Please transcribe the data that follows exactly, from its first line through the line that contains "ATOM 3 C C .".
TASK DATA Start Marker
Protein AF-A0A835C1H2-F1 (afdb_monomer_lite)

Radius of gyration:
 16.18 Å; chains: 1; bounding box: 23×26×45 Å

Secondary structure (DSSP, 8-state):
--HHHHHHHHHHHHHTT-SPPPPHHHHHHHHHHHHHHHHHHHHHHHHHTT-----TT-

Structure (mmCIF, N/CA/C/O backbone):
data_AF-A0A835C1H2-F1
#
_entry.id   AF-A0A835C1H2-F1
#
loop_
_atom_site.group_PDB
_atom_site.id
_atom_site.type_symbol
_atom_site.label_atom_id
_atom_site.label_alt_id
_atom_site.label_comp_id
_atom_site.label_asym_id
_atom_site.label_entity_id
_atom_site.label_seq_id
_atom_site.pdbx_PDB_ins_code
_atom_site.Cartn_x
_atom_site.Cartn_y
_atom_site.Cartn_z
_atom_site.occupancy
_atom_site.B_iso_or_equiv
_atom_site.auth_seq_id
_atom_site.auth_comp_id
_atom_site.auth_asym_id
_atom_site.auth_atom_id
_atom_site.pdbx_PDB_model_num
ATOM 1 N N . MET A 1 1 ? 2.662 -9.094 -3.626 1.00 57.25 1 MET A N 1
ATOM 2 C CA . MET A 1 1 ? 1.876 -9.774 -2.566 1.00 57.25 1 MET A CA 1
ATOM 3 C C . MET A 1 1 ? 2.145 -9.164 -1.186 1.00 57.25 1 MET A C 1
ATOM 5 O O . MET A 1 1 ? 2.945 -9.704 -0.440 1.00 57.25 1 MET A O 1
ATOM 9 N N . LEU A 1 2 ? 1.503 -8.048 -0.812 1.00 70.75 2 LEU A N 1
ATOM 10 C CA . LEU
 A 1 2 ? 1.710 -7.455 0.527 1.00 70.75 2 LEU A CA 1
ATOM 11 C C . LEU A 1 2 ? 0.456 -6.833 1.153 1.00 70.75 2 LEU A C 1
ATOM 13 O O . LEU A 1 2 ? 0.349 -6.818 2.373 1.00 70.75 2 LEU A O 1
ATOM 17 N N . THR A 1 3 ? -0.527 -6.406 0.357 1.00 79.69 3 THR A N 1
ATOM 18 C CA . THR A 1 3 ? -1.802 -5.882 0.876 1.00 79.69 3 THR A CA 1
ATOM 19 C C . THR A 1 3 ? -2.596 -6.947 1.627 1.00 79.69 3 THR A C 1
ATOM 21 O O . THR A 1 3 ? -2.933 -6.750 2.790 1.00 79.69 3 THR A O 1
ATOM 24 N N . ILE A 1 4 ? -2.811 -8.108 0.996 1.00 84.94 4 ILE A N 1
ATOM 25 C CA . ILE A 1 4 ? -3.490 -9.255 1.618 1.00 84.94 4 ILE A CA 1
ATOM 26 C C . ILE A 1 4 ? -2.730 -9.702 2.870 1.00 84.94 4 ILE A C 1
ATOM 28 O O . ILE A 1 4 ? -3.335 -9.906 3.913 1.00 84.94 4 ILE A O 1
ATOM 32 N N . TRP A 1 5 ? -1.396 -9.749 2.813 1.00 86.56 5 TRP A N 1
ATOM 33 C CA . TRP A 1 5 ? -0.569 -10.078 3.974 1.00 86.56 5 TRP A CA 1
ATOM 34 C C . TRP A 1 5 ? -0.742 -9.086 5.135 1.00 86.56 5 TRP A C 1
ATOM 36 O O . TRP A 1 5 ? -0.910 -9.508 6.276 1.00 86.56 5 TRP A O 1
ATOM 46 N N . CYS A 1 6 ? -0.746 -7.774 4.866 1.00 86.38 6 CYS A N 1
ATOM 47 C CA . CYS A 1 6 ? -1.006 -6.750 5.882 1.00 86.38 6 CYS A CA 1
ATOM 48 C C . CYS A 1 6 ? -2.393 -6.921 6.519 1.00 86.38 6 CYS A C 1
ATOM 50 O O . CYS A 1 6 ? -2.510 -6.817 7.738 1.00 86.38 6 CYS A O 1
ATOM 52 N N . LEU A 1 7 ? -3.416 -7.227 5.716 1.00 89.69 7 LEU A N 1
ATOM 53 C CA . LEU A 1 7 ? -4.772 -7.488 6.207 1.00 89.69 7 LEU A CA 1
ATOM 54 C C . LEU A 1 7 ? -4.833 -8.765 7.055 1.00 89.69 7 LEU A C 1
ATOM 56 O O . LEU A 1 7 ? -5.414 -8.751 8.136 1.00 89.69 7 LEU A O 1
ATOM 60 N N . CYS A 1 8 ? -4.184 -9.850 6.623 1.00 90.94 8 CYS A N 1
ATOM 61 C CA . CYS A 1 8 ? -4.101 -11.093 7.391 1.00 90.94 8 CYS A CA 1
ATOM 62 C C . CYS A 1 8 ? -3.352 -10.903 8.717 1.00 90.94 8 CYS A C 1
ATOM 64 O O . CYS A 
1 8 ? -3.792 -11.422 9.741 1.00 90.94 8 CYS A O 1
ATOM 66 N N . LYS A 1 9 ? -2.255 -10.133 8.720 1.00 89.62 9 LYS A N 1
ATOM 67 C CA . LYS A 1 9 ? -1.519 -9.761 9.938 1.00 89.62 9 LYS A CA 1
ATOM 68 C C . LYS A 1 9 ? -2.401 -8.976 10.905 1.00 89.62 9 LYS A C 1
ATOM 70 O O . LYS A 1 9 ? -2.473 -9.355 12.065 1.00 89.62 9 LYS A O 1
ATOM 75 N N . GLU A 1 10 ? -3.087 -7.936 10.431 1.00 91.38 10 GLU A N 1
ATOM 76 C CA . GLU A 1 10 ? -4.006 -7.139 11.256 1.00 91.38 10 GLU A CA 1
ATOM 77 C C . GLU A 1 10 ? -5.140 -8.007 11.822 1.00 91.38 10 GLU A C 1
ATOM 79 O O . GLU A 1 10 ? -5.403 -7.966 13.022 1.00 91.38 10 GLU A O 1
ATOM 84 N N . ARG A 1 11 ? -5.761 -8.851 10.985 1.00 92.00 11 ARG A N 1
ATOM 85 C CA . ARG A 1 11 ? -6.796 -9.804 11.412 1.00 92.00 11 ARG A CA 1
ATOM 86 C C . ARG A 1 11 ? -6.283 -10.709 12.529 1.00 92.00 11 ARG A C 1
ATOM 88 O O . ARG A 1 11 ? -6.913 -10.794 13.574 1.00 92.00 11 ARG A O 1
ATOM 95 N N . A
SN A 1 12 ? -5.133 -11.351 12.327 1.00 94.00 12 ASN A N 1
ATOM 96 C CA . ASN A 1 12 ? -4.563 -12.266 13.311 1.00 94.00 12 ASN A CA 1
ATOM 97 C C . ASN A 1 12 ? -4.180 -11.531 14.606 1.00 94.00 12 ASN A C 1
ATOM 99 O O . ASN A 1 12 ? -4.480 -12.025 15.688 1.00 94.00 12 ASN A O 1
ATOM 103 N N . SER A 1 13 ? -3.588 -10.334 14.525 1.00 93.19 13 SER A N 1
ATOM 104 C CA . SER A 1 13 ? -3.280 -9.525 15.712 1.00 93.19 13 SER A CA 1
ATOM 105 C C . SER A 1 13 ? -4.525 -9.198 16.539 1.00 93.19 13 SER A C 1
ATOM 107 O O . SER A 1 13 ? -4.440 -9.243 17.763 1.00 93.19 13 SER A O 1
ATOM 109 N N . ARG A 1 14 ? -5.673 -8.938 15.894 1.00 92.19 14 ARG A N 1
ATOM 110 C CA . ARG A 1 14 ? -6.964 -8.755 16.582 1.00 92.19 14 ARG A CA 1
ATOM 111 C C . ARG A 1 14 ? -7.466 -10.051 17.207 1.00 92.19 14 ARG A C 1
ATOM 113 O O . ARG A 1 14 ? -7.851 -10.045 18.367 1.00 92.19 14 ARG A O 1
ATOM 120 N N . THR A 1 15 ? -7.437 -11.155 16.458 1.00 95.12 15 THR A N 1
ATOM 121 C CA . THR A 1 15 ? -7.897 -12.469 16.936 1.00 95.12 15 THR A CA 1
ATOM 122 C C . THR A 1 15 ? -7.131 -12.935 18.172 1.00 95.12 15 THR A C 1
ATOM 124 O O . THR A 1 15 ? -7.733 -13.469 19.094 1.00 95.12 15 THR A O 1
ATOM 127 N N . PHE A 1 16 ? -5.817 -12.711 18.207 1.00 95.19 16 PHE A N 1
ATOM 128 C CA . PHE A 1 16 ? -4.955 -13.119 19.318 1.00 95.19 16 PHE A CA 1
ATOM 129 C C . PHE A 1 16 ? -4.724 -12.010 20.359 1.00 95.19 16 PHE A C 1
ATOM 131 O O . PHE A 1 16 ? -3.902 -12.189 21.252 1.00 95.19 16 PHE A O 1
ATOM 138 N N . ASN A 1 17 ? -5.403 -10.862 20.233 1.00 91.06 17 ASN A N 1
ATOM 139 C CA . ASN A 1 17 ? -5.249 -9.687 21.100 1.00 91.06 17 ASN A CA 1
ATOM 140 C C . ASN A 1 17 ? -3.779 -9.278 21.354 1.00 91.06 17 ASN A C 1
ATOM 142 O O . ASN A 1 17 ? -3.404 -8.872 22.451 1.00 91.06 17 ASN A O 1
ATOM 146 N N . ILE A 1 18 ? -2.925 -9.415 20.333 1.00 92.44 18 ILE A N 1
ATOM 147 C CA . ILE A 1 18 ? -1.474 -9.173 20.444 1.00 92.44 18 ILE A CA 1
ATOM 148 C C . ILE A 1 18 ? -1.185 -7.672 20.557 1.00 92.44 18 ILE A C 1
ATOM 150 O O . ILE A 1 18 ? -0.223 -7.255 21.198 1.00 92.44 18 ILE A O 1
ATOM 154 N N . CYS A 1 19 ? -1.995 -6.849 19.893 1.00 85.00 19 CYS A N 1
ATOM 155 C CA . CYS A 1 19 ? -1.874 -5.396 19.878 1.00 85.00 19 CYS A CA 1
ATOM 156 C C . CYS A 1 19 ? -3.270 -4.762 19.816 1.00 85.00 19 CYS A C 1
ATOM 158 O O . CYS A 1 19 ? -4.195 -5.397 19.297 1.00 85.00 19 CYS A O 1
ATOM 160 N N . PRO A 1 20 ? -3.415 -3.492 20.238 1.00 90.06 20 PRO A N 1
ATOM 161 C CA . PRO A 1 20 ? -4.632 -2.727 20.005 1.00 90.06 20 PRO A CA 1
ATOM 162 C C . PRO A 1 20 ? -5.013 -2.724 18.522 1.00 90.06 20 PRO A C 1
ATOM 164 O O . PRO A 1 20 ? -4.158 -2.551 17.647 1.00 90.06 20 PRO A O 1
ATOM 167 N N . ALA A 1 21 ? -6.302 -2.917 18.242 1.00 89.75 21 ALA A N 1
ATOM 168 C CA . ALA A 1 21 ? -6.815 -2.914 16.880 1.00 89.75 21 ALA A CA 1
TASK DATA End Marker
● **OUTPUT BELOW**:
Protein AF-A0A835C1H2-F1 (afdb_monomer_lite)

Radius of gyration:
 16.18 Å; chains: 1; bounding box: 23×26×45 Å

Secondary structure (DSSP, 8-state):
--HHHHHHHHHHHHHTT-SPPPPHHHHHHHHHHHHHHHHHHHHHHHHHTT-----TT-

Structure (mmCIF, N/CA/C/O backbone):
data_AF-A0A835C1H2-F1
#
_entry.id   AF-A0A835C1H2-F1
#
loop_
_atom_site.group_PDB
_atom_site.id
_atom_site.type_symbol
_atom_site.label_atom_id
_atom_site.label_alt_id
_atom_site.label_comp_id
_atom_site.label_asym_id
_atom_site.label_entity_id
_atom_site.label_seq_id
_atom_site.pdbx_PDB_ins_code
_atom_site.Cartn_x
_atom_site.Cartn_y
_atom_site.Cartn_z
_atom_site.occupancy
_atom_site.B_iso_or_equiv
_atom_site.auth_seq_id
_atom_site.auth_comp_id
_atom_site.auth_asym_id
_atom_site.auth_atom_id
_atom_site.pdbx_PDB_model_num
ATOM 1 N N . MET A 1 1 ? 2.662 -9.094 -3.626 1.00 57.25 1 MET A N 1
ATOM 2 C CA . MET A 1 1 ? 1.876 -9.774 -2.566 1.00 57.25 1 MET A CA 1
ATOM 3 C C . MET A 1 1 ? 2.145 -9.164 -1.186 1.00 57.25 1 MET A C 1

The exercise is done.